• [DATA UNDER STUDY]:
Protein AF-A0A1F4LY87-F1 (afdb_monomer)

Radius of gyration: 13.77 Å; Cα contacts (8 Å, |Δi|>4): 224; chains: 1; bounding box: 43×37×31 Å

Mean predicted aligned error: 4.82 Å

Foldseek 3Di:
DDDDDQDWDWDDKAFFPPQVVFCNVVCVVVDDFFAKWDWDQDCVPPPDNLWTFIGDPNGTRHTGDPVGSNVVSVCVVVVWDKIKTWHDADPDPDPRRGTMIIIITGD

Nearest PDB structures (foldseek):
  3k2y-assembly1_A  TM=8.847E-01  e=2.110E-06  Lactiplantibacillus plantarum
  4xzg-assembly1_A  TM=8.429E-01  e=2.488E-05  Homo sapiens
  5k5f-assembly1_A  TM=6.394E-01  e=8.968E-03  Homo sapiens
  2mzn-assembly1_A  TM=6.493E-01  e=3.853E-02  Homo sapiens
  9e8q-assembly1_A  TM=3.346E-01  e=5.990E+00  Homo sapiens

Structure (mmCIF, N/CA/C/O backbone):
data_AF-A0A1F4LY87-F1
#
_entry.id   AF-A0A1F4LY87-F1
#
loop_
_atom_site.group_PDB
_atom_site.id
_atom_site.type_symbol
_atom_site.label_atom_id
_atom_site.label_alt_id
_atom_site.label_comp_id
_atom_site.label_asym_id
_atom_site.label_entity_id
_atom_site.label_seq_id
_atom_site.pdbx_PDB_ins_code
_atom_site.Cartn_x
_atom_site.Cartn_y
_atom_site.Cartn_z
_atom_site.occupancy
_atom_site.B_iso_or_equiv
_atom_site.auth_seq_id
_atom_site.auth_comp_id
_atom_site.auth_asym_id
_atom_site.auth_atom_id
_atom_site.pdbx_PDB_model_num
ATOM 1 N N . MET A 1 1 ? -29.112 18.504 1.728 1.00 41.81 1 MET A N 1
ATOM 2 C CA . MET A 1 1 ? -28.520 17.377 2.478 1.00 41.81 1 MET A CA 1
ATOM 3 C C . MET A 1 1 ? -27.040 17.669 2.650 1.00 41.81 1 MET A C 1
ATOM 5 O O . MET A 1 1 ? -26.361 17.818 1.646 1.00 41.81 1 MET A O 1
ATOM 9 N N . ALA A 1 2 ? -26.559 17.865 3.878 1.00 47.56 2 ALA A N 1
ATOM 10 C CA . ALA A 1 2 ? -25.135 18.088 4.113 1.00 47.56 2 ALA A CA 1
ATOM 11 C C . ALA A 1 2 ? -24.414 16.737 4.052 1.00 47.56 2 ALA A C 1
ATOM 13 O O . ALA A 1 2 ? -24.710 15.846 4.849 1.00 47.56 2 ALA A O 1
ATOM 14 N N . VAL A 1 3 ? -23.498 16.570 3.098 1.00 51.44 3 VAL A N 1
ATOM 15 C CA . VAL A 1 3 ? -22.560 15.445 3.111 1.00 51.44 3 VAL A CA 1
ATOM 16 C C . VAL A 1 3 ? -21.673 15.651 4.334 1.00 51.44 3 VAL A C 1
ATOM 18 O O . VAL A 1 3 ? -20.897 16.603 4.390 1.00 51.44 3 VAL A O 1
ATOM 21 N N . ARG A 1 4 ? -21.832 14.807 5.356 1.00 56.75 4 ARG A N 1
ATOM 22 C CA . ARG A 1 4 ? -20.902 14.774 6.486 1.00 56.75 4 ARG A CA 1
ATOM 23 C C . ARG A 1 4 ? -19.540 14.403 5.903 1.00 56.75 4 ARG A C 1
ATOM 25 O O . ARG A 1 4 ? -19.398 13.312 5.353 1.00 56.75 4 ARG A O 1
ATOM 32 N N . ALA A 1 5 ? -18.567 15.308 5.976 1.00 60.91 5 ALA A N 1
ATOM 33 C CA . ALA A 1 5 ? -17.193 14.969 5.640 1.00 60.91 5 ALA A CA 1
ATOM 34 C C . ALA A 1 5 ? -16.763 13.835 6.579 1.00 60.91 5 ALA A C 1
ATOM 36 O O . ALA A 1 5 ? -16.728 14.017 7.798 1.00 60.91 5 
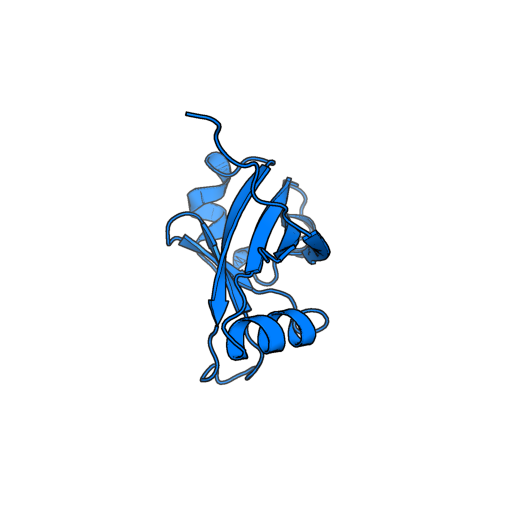ALA A O 1
ATOM 37 N N . GLN A 1 6 ? -16.532 12.645 6.027 1.00 65.56 6 GLN A N 1
ATOM 38 C CA . GLN A 1 6 ? -15.993 11.532 6.799 1.00 65.56 6 GLN A CA 1
ATOM 39 C C . GLN A 1 6 ? -14.592 11.936 7.257 1.00 65.56 6 GLN A C 1
ATOM 41 O O . GLN A 1 6 ? -13.771 12.375 6.449 1.00 65.56 6 GLN A O 1
ATOM 46 N N . ARG A 1 7 ? -14.341 11.868 8.564 1.00 82.69 7 ARG A N 1
ATOM 47 C CA . ARG A 1 7 ? -13.065 12.290 9.138 1.00 82.69 7 ARG A CA 1
ATOM 48 C C . ARG A 1 7 ? -12.058 11.162 8.957 1.00 82.69 7 ARG A C 1
ATOM 50 O O . ARG A 1 7 ? -11.981 10.290 9.803 1.00 82.69 7 ARG A O 1
ATOM 57 N N . LEU A 1 8 ? -11.315 11.171 7.858 1.00 88.31 8 LEU A N 1
ATOM 58 C CA . LEU A 1 8 ? -10.211 10.234 7.661 1.00 88.31 8 LEU A CA 1
ATOM 59 C C . LEU A 1 8 ? -9.022 10.649 8.533 1.00 88.31 8 LEU A C 1
ATOM 61 O O . LEU A 1 8 ? -8.619 11.814 8.513 1.00 88.31 8 LEU A O 1
ATOM 65 N N . ILE A 1 9 ? -8.483 9.705 9.300 1.00 93.75 9 ILE A N 1
ATOM 66 C CA . ILE A 1 9 ? -7.269 9.887 10.098 1.00 93.75 9 ILE A CA 1
ATOM 67 C C . ILE A 1 9 ? -6.119 9.268 9.314 1.00 93.75 9 ILE A C 1
ATOM 69 O O . ILE A 1 9 ? -6.121 8.062 9.080 1.00 93.75 9 ILE A O 1
ATOM 73 N N . GLU A 1 10 ? -5.159 10.085 8.890 1.00 95.12 10 GLU A N 1
ATOM 74 C CA . GLU A 1 10 ? -3.935 9.584 8.267 1.00 95.12 10 GLU A CA 1
ATOM 75 C C . GLU A 1 10 ? -3.094 8.835 9.304 1.00 95.12 10 GLU A C 1
ATOM 77 O O . GLU A 1 10 ? -2.886 9.326 10.414 1.00 95.12 10 GLU A O 1
ATOM 82 N N . LEU A 1 11 ? -2.655 7.630 8.949 1.00 94.81 11 LEU A N 1
ATOM 83 C CA . LEU A 1 11 ? -1.906 6.739 9.828 1.00 94.81 11 LEU A CA 1
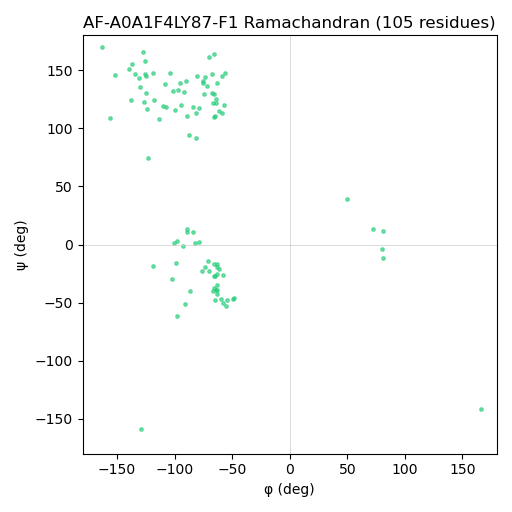
ATOM 84 C C . LEU A 1 11 ? -0.405 6.844 9.555 1.00 94.81 11 LEU A C 1
ATOM 86 O O . LEU A 1 11 ? 0.364 7.193 10.445 1.00 94.81 11 LEU A O 1
ATOM 90 N N . HIS A 1 12 ? 0.004 6.514 8.330 1.00 95.44 12 HIS A N 1
ATOM 91 C CA . HIS A 1 12 ? 1.388 6.582 7.864 1.00 95.44 12 HIS A CA 1
ATOM 92 C C . HIS A 1 12 ? 1.441 6.531 6.334 1.00 95.44 12 HIS A C 1
ATOM 94 O O . HIS A 1 12 ? 0.433 6.252 5.673 1.00 95.44 12 HIS A O 1
ATOM 100 N N . HIS A 1 13 ? 2.625 6.793 5.780 1.00 96.38 13 HIS A N 1
ATOM 101 C CA . HIS A 1 13 ? 2.928 6.610 4.362 1.00 96.38 13 HIS A CA 1
ATOM 102 C C . HIS A 1 13 ? 3.767 5.355 4.173 1.00 96.38 13 HIS A C 1
ATOM 104 O O . HIS A 1 13 ? 4.561 5.009 5.045 1.00 96.38 13 HIS A O 1
ATOM 110 N N . SER A 1 14 ? 3.589 4.676 3.049 1.00 95.25 14 SER A N 1
ATOM 111 C CA . SER A 1 14 ? 4.329 3.458 2.732 1.00 95.25 14 SER A CA 1
ATOM 112 C C . SER A 1 14 ? 4.467 3.303 1.214 1.00 95.25 14 SER A C 1
ATOM 114 O O . SER A 1 14 ? 3.553 3.697 0.480 1.00 95.25 14 SER A O 1
ATOM 116 N N . PRO A 1 15 ? 5.582 2.756 0.698 1.00 95.12 15 PRO A N 1
ATOM 117 C CA . PRO A 1 15 ? 5.671 2.399 -0.711 1.00 95.12 15 PRO A CA 1
ATOM 118 C C . PRO A 1 15 ? 4.784 1.187 -1.028 1.00 95.12 15 PRO A C 1
ATOM 120 O O . PRO A 1 15 ? 4.441 0.399 -0.150 1.00 95.12 15 PRO A O 1
ATOM 123 N N . VAL A 1 16 ? 4.453 0.974 -2.303 1.00 94.62 16 VAL A N 1
ATOM 124 C CA . VAL A 1 16 ? 3.807 -0.275 -2.743 1.00 94.62 16 VAL A CA 1
ATOM 125 C C . VAL A 1 16 ? 4.872 -1.302 -3.126 1.00 94.62 16 VAL A C 1
ATOM 127 O O . VAL A 1 16 ? 5.550 -1.186 -4.147 1.00 94.62 16 VAL A O 1
ATOM 130 N N . ALA A 1 17 ? 4.995 -2.356 -2.320 1.00 93.25 17 ALA A N 1
ATOM 131 C CA . ALA A 1 17 ? 5.914 -3.456 -2.570 1.00 93.25 17 ALA A CA 1
ATOM 132 C C . ALA A 1 17 ? 5.426 -4.359 -3.711 1.00 93.25 17 ALA A C 1
ATOM 134 O O . ALA A 1 17 ? 4.236 -4.652 -3.846 1.00 93.25 17 ALA A O 1
ATOM 135 N N . GLY A 1 18 ? 6.372 -4.865 -4.505 1.00 89.00 18 GLY A N 1
ATOM 136 C CA . GLY A 1 18 ? 6.098 -5.870 -5.535 1.00 89.00 18 GLY A CA 1
ATOM 137 C C . GLY A 1 18 ? 5.350 -5.354 -6.767 1.00 89.00 18 GLY A C 1
ATOM 138 O O . GLY A 1 18 ? 4.910 -6.171 -7.571 1.00 89.00 18 GLY A O 1
ATOM 139 N N . PHE A 1 19 ? 5.246 -4.032 -6.947 1.00 85.06 19 PHE A N 1
ATOM 140 C CA . PHE A 1 19 ? 4.473 -3.397 -8.022 1.00 85.06 19 PHE A CA 1
ATOM 141 C C . PHE A 1 19 ? 4.739 -3.969 -9.423 1.00 85.06 19 PHE A C 1
ATOM 143 O O . PHE A 1 19 ? 3.822 -4.315 -10.167 1.00 85.06 19 PHE A O 1
ATOM 150 N N . GLN A 1 20 ? 6.017 -4.147 -9.747 1.00 79.88 20 GLN A N 1
ATOM 151 C CA . GLN A 1 20 ? 6.496 -4.682 -11.025 1.00 79.88 20 GLN A CA 1
ATOM 152 C C . GLN A 1 20 ? 6.124 -6.151 -11.300 1.00 79.88 20 GLN A C 1
ATOM 154 O O . GLN A 1 20 ? 6.236 -6.605 -12.432 1.00 79.88 20 GLN A O 1
ATOM 159 N N . TYR A 1 21 ? 5.719 -6.914 -10.281 1.
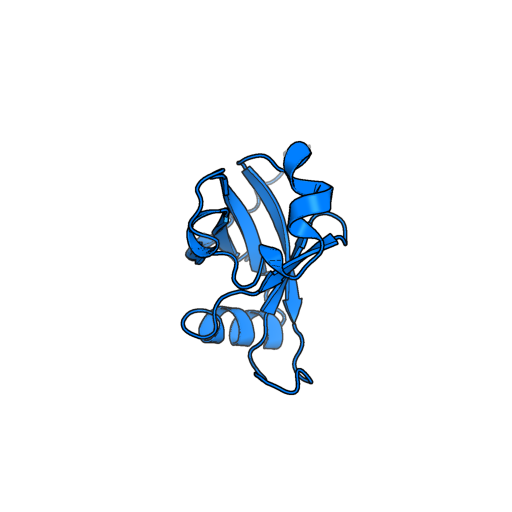00 82.44 21 TYR A N 1
ATOM 160 C CA . TYR A 1 21 ? 5.400 -8.343 -10.406 1.00 82.44 21 TYR A CA 1
ATOM 161 C C . TYR A 1 21 ? 3.896 -8.611 -10.546 1.00 82.44 21 TYR A C 1
ATOM 163 O O . TYR A 1 21 ? 3.463 -9.766 -10.567 1.00 82.44 21 TYR A O 1
ATOM 171 N N . HIS A 1 22 ? 3.085 -7.555 -10.603 1.00 83.50 22 HIS A N 1
ATOM 172 C CA . HIS A 1 22 ? 1.631 -7.641 -10.627 1.00 83.50 22 HIS A CA 1
ATOM 173 C C . HIS A 1 22 ? 1.040 -6.814 -11.775 1.00 83.50 22 HIS A C 1
ATOM 175 O O . HIS A 1 22 ? 1.705 -6.534 -12.769 1.00 83.50 22 HIS A O 1
ATOM 181 N N . GLN A 1 23 ? -0.239 -6.453 -11.670 1.00 80.25 23 GLN A N 1
ATOM 182 C CA . GLN A 1 23 ? -0.981 -5.774 -12.736 1.00 80.25 23 GLN A CA 1
ATOM 183 C C . GLN A 1 23 ? -0.671 -4.271 -12.802 1.00 80.25 23 GLN A C 1
ATOM 185 O O . GLN A 1 23 ? -1.242 -3.560 -13.626 1.00 80.25 23 GLN A O 1
ATOM 190 N N . GLY A 1 24 ? 0.235 -3.787 -11.948 1.00 77.25 24 GLY A N 1
ATOM 191 C CA . GLY A 1 24 ? 0.588 -2.382 -11.814 1.00 77.25 24 GLY A CA 1
ATOM 192 C C . GLY A 1 24 ? 1.022 -1.724 -13.122 1.00 77.25 24 GLY A C 1
ATOM 193 O O . GLY A 1 24 ? 0.499 -0.673 -13.482 1.00 77.25 24 GLY A O 1
ATOM 194 N N . GLU A 1 25 ? 1.917 -2.366 -13.874 1.00 81.81 25 GLU A N 1
ATOM 195 C CA . GLU A 1 25 ? 2.388 -1.846 -15.168 1.00 81.81 25 GLU A CA 1
ATOM 196 C C . GLU A 1 25 ? 1.254 -1.739 -16.199 1.00 81.81 25 GLU A C 1
ATOM 198 O O . GLU A 1 25 ? 1.207 -0.799 -16.988 1.00 81.81 25 GLU A O 1
ATOM 203 N N . THR A 1 26 ? 0.295 -2.671 -16.171 1.00 85.62 26 THR A N 1
ATOM 204 C CA . THR A 1 26 ? -0.845 -2.686 -17.099 1.00 85.62 26 THR A CA 1
ATOM 205 C C . THR A 1 26 ? -1.770 -1.490 -16.886 1.00 85.62 26 THR A C 1
ATOM 207 O O . THR A 1 26 ? -2.288 -0.934 -17.853 1.00 85.62 26 THR A O 1
ATOM 210 N N . VAL A 1 27 ? -1.964 -1.075 -15.632 1.00 89.81 27 VAL A N 1
ATOM 211 C CA . VAL A 1 27 ? -2.864 0.031 -15.274 1.00 89.81 27 VAL A CA 1
ATOM 212 C C . VAL A 1 27 ? -2.138 1.351 -15.017 1.00 89.81 27 VAL A C 1
ATOM 214 O O . VAL A 1 27 ? -2.797 2.348 -14.743 1.00 89.81 27 VAL A O 1
ATOM 217 N N . TRP A 1 28 ? -0.806 1.400 -15.150 1.00 89.88 28 TRP A N 1
ATOM 218 C CA . TRP A 1 28 ? 0.024 2.566 -14.811 1.00 89.88 28 TRP A CA 1
ATOM 219 C C . TRP A 1 28 ? -0.497 3.880 -15.400 1.00 89.88 28 TRP A C 1
ATOM 221 O O . TRP A 1 28 ? -0.628 4.873 -14.692 1.00 89.88 28 TRP A O 1
ATOM 231 N N . SER A 1 29 ? -0.857 3.870 -16.688 1.00 91.44 29 SER A N 1
ATOM 232 C CA . SER A 1 29 ? -1.372 5.051 -17.400 1.00 91.44 29 SER A CA 1
ATOM 233 C C . SER A 1 29 ? -2.698 5.597 -16.853 1.00 91.44 29 SER A C 1
ATOM 235 O O . SER A 1 29 ? -3.063 6.731 -17.158 1.00 91.44 29 SER A O 1
ATOM 237 N N . MET A 1 30 ? -3.415 4.803 -16.057 1.00 94.12 30 MET A N 1
ATOM 238 C CA . MET A 1 30 ? -4.696 5.160 -15.452 1.00 94.12 30 MET A CA 1
ATOM 239 C C . MET A 1 30 ? -4.551 5.628 -14.001 1.00 94.12 30 MET A C 1
ATOM 241 O O . MET A 1 30 ? -5.481 6.228 -13.466 1.00 94.12 30 MET A O 1
ATOM 245 N N . LEU A 1 31 ? -3.410 5.359 -13.358 1.00 94.31 31 LEU A N 1
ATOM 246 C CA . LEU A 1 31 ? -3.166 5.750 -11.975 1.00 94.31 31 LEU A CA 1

• [ABOUT THIS EXERCISE]: From the records above, copy exactly the stretch from the line holding "ATOM 77 O O" through the line holding "ATOM 111 C CA", both ends included, without the pictures.

• [TASK SOLUTION]:
ATOM 77 O O . GLU A 1 10 ? -2.886 9.326 10.414 1.00 95.12 10 GLU A O 1
ATOM 82 N N . LEU A 1 11 ? -2.655 7.630 8.949 1.00 94.81 11 LEU A N 1
ATOM 83 C CA . LEU A 1 11 ? -1.906 6.739 9.828 1.00 94.81 11 LEU A CA 1
ATOM 84 C C . LEU A 1 11 ? -0.405 6.844 9.555 1.00 94.81 11 LEU A C 1
ATOM 86 O O . LEU A 1 11 ? 0.364 7.193 10.445 1.00 94.81 11 LEU A O 1
ATOM 90 N N . HIS A 1 12 ? 0.004 6.514 8.330 1.00 95.44 12 HIS A N 1
ATOM 91 C CA . HIS A 1 12 ? 1.388 6.582 7.864 1.00 95.44 12 HIS A CA 1
ATOM 92 C C . HIS A 1 12 ? 1.441 6.531 6.334 1.00 95.44 12 HIS A C 1
ATOM 94 O O . HIS A 1 12 ? 0.433 6.252 5.673 1.00 95.44 12 HIS A O 1
ATOM 100 N N . HIS A 1 13 ? 2.625 6.793 5.780 1.00 96.38 13 HIS A N 1
ATOM 101 C CA . HIS A 1 13 ? 2.928 6.610 4.362 1.00 96.38 13 HIS A CA 1
ATOM 102 C C . HIS A 1 13 ? 3.767 5.355 4.173 1.00 96.38 13 HIS A C 1
ATOM 104 O O . HIS A 1 13 ? 4.561 5.009 5.045 1.00 96.38 13 HIS A O 1
ATOM 110 N N . SER A 1 14 ? 3.589 4.676 3.049 1.00 95.25 14 SER A N 1
ATOM 111 C CA . SER A 1 14 ? 4.329 3.458 2.732 1.00 95.25 14 SER A CA 1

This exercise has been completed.